* Task brief *
The records that follow must be reproduced in full, with every picture excluded.

***** Exercise materials

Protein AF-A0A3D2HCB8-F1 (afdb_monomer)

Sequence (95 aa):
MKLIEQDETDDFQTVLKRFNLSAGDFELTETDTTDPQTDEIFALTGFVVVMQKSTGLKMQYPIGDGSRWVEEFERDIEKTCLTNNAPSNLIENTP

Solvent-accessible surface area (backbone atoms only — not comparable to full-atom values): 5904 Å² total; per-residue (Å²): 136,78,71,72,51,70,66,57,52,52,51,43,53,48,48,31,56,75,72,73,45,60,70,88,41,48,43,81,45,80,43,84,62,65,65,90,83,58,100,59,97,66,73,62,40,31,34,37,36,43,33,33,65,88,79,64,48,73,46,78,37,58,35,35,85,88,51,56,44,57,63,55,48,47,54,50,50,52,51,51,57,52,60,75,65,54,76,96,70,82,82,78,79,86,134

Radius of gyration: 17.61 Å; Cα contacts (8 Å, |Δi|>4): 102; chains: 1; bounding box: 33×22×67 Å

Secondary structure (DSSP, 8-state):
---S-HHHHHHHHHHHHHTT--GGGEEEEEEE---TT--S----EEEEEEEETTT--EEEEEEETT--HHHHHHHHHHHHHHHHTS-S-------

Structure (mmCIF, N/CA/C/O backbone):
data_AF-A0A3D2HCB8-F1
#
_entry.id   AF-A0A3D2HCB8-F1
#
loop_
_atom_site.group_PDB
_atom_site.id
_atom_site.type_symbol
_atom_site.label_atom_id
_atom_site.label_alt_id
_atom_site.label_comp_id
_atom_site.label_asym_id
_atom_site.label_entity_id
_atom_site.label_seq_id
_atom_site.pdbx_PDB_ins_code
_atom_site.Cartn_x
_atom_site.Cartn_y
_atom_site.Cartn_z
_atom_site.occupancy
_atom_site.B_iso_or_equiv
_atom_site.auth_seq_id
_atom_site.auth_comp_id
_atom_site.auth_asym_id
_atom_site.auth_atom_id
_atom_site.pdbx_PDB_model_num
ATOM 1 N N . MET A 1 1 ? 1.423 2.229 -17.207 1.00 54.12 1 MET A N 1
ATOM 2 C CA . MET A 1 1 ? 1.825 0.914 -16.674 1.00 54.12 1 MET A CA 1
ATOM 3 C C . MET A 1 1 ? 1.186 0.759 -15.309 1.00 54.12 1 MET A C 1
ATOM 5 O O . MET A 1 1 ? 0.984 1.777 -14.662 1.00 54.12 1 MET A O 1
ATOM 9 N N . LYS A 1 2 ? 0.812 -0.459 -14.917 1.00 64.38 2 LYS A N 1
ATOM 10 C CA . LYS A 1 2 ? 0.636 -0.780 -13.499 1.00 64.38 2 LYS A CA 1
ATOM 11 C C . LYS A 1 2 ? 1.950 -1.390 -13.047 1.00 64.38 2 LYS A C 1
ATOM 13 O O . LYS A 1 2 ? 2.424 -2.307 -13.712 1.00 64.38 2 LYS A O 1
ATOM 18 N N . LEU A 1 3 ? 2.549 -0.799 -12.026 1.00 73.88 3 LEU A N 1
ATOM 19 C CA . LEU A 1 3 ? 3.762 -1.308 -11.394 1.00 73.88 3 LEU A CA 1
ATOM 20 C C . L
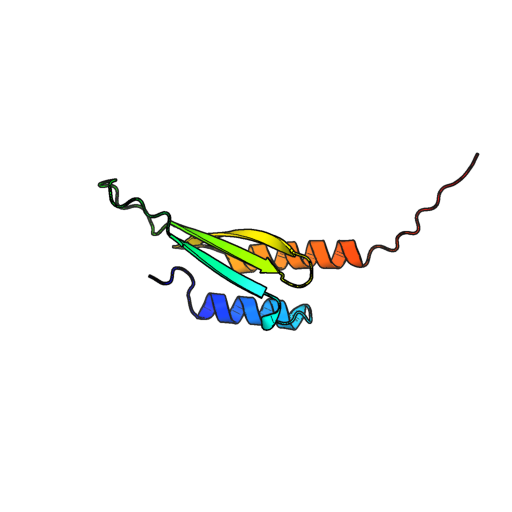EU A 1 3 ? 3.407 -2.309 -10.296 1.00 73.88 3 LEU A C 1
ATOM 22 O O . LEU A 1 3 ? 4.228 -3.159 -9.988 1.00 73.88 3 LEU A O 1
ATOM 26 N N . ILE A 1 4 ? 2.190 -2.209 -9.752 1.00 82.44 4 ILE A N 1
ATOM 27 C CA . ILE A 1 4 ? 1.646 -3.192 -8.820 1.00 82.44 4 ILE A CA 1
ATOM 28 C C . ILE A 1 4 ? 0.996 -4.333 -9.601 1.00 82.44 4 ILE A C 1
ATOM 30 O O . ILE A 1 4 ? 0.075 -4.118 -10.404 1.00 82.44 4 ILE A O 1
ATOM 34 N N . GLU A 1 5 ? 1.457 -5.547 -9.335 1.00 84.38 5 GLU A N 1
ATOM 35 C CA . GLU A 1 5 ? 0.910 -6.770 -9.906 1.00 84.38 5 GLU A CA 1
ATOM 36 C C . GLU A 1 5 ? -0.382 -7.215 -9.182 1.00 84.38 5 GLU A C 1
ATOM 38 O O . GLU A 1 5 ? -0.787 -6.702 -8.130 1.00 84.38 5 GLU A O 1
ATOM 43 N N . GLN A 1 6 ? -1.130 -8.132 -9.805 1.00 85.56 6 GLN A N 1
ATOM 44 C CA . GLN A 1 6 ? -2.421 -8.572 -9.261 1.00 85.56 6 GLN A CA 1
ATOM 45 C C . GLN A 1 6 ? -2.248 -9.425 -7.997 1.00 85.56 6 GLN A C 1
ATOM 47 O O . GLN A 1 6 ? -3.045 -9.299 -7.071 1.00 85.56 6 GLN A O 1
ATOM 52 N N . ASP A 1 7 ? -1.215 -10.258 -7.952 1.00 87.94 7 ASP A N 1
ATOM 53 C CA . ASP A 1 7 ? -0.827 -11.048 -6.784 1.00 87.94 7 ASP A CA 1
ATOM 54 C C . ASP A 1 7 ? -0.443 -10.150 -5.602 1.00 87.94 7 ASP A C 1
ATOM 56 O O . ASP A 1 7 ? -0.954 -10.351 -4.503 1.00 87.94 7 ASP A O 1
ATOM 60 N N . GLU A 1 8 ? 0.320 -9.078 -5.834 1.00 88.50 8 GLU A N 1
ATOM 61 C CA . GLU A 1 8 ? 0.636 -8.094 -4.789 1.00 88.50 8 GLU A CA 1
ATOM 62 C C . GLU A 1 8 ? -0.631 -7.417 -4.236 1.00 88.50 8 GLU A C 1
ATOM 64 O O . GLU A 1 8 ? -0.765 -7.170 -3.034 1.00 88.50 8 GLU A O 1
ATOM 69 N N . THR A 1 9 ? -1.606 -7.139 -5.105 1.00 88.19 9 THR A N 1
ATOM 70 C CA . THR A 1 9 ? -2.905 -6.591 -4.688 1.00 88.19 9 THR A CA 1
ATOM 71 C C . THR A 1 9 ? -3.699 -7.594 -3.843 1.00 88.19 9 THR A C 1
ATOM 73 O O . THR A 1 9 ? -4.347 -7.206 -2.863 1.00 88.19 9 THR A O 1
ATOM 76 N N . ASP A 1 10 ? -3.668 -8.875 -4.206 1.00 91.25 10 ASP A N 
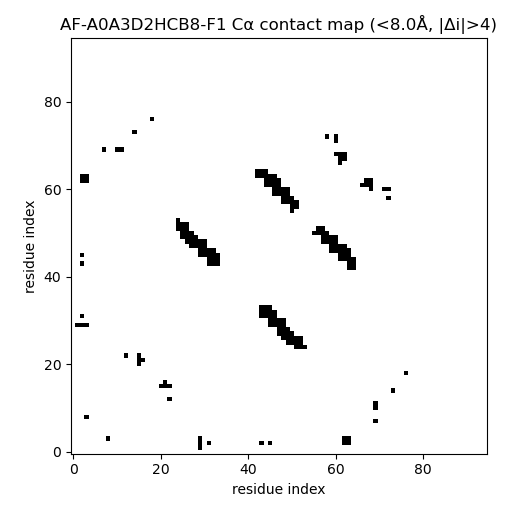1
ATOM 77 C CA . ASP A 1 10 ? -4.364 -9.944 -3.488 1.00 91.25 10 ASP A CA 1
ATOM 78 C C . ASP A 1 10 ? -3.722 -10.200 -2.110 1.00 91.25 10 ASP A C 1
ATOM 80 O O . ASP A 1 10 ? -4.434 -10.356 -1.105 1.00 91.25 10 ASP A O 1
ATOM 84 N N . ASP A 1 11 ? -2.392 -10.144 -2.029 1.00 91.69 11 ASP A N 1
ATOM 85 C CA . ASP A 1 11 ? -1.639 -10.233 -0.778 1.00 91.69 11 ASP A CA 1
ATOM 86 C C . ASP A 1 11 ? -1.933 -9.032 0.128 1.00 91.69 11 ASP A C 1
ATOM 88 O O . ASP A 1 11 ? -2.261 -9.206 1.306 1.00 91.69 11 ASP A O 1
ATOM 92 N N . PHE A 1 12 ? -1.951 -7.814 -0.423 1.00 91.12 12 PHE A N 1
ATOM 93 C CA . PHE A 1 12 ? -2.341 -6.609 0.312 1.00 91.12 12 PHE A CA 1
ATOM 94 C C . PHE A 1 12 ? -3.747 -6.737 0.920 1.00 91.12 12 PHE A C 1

**********

* Your response *
Protein AF-A0A3D2HCB8-F1 (afdb_monomer)

Sequence (95 aa):
MKLIEQDETDDFQTVLKRFNLSAGDFELTETDTTDPQTDEIFALTGFVVVMQKSTGLKMQYPIGDGSRWVEEFERDIEKTCLTNNAPSNLIENTP

Solvent-accessible surface area (backbone atoms only — not comparable to full-atom values): 5904 Å² total; per-residue (Å²): 136,78,71,72,51,70,66,57,52,52,51,43,53,48,48,31,56,75,72,73,45,60,70,88,41,48,43,81,45,80,43,84,62,65,65,90,83,58,100,59,97,66,73,62,40,31,34,37,36,43,33,33,65,88,79,64,48,73,46,78,37,58,35,35,85,88,51,56,44,57,63,55,48,47,54,50,50,52,51,51,57,52,60,75,65,54,76,96,70,82,82,78,79,86,134

Radius of gyration: 17.61 Å; Cα contacts (8 Å, |Δi|>4): 102; chains: 1; bounding box: 33×22×67 Å

Secondary structure (DSSP, 8-state):
---S-HHHHHHHHHHHHHTT--GGGEEEEEEE---TT--S----EEEEEEEETTT--EEEEEEETT--HHHHHHHHHHHHHHHHTS-S-------

Structure (mmCIF, N/CA/C/O backbone):
data_AF-A0A3D2HCB8-F1
#
_entry.id   AF-A0A3D2HCB8-F1
#
loop_
_atom_site.group_PDB
_atom_site.id
_atom_site.type_symbol
_atom_site.label_atom_id
_atom_site.label_alt_id
_atom_site.label_comp_id
_atom_site.label_asym_id
_atom_site.label_entity_id
_atom_site.label_seq_id
_atom_site.pdbx_PDB_ins_code
_atom_site.Cartn_x
_atom_site.Cartn_y
_atom_site.Cartn_z
_atom_site.occupancy
_atom_site.B_iso_or_equiv
_atom_site.auth_seq_id
_atom_site.auth_comp_id
_atom_site.auth_asym_id
_atom_site.auth_atom_id
_atom_site.pdbx_PDB_model_num
ATOM 1 N N . MET A 1 1 ? 1.423 2.229 -17.207 1.00 54.12 1 MET A N 1
ATOM 2 C CA . MET A 1 1 ? 1.825 0.914 -16.674 1.00 54.12 1 MET A CA 1
ATOM 3 C C . MET A 1 1 ? 1.186 0.759 -15.309 1.00 54.12 1 MET A C 1
ATOM 5 O O . MET A 1 1 ? 0.984 1.777 -14.662 1.00 54.12 1 MET A O 1
ATOM 9 N N . LYS A 1 2 ? 0.812 -0.459 -14.917 1.00 64.38 2 LYS A N 1
ATOM 10 C CA . LYS A 1 2 ? 0.636 -0.780 -13.499 1.00 64.38 2 LYS A CA 1
ATOM 11 C C . LYS A 1 2 ? 1.950 -1.390 -13.047 1.00 64.38 2 LYS A C 1
ATOM 13 O O . LYS A 1 2 ? 2.424 -2.307 -13.712 1.00 64.38 2 LYS A O 1
ATOM 18 N N . LEU A 1 3 ? 2.549 -0.799 -12.026 1.00 73.88 3 LEU A N 1
ATOM 19 C CA . LEU A 1 3 ? 3.762 -1.308 -11.394 1.00 73.88 3 LEU A CA 1
ATOM 20 C C . L
EU A 1 3 ? 3.407 -2.309 -10.296 1.00 73.88 3 LEU A C 1
ATOM 22 O O . LEU A 1 3 ? 4.228 -3.159 -9.988 1.00 73.88 3 LEU A O 1
ATOM 26 N N . ILE A 1 4 ? 2.190 -2.209 -9.752 1.00 82.44 4 ILE A N 1
ATOM 27 C CA . ILE A 1 4 ? 1.646 -3.192 -8.820 1.00 82.44 4 ILE A CA 1
ATOM 28 C C . ILE A 1 4 ? 0.996 -4.333 -9.601 1.00 82.44 4 ILE A C 1
ATOM 30 O O . ILE A 1 4 ? 0.075 -4.118 -10.404 1.00 82.44 4 ILE A O 1
ATOM 34 N N . GLU A 1 5 ? 1.457 -5.547 -9.335 1.00 84.38 5 GLU A N 1
ATOM 35 C CA . GLU A 1 5 ? 0.910 -6.770 -9.906 1.00 84.38 5 GLU A CA 1
ATOM 36 C C . GLU A 1 5 ? -0.382 -7.215 -9.182 1.00 84.38 5 GLU A C 1
ATOM 38 O O . GLU A 1 5 ? -0.787 -6.702 -8.130 1.00 84.38 5 GLU A O 1
ATOM 43 N N . GLN A 1 6 ? -1.130 -8.132 -9.805 1.00 85.56 6 GLN A N 1
ATOM 44 C CA . GLN A 1 6 ? -2.421 -8.572 -9.261 1.00 85.56 6 GLN A CA 1
ATOM 45 C C . GLN A 1 6 ? -2.248 -9.425 -7.997 1.00 85.56 6 GLN A C 1
ATOM 47 O O . GLN A 1 6 ? -3.045 -9.299 -7.071 1.00 85.56 6 GLN A O 1
ATOM 52 N N . ASP A 1 7 ? -1.215 -10.258 -7.952 1.00 87.94 7 ASP A N 1
ATOM 53 C CA . ASP A 1 7 ? -0.827 -11.048 -6.784 1.00 87.94 7 ASP A CA 1
ATOM 54 C C . ASP A 1 7 ? -0.443 -10.150 -5.602 1.00 87.94 7 ASP A C 1
ATOM 56 O O . ASP A 1 7 ? -0.954 -10.351 -4.503 1.00 87.94 7 ASP A O 1
ATOM 60 N N . GLU A 1 8 ? 0.320 -9.078 -5.834 1.00 88.50 8 GLU A N 1
ATOM 61 C CA . GLU A 1 8 ? 0.636 -8.094 -4.789 1.00 88.50 8 GLU A CA 1
ATOM 62 C C . GLU A 1 8 ? -0.631 -7.417 -4.236 1.00 88.50 8 GLU A C 1
ATOM 64 O O . GLU A 1 8 ? -0.765 -7.170 -3.034 1.00 88.50 8 GLU A O 1
ATOM 69 N N . THR A 1 9 ? -1.606 -7.139 -5.105 1.00 88.19 9 THR A N 1
ATOM 70 C CA . THR A 1 9 ? -2.905 -6.591 -4.688 1.00 88.19 9 THR A CA 1
ATOM 71 C C . THR A 1 9 ? -3.699 -7.594 -3.843 1.00 88.19 9 THR A C 1
ATOM 73 O O . THR A 1 9 ? -4.347 -7.206 -2.863 1.00 88.19 9 THR A O 1
ATOM 76 N N . ASP A 1 10 ? -3.668 -8.875 -4.206 1.00 91.25 10 ASP A N 
1
ATOM 77 C CA . ASP A 1 10 ? -4.364 -9.944 -3.488 1.00 91.25 10 ASP A CA 1
ATOM 78 C C . ASP A 1 10 ? -3.722 -10.200 -2.110 1.00 91.25 10 ASP A C 1
ATOM 80 O O . ASP A 1 10 ? -4.434 -10.356 -1.105 1.00 91.25 10 ASP A O 1
ATOM 84 N N . ASP A 1 11 ? -2.392 -10.144 -2.029 1.00 91.69 11 ASP A N 1
ATOM 85 C CA . ASP A 1 11 ? -1.639 -10.233 -0.778 1.00 91.69 11 ASP A CA 1
ATOM 86 C C . ASP A 1 11 ? -1.933 -9.032 0.128 1.00 91.69 11 ASP A C 1
ATOM 88 O O . ASP A 1 11 ? -2.261 -9.206 1.306 1.00 91.69 11 ASP A O 1
ATOM 92 N N . PHE A 1 12 ? -1.951 -7.814 -0.423 1.00 91.12 12 PHE A N 1
ATOM 93 C CA . PHE A 1 12 ? -2.341 -6.609 0.312 1.00 91.12 12 PHE A CA 1
ATOM 94 C C . PHE A 1 12 ? -3.747 -6.737 0.920 1.00 91.12 12 PHE A C 1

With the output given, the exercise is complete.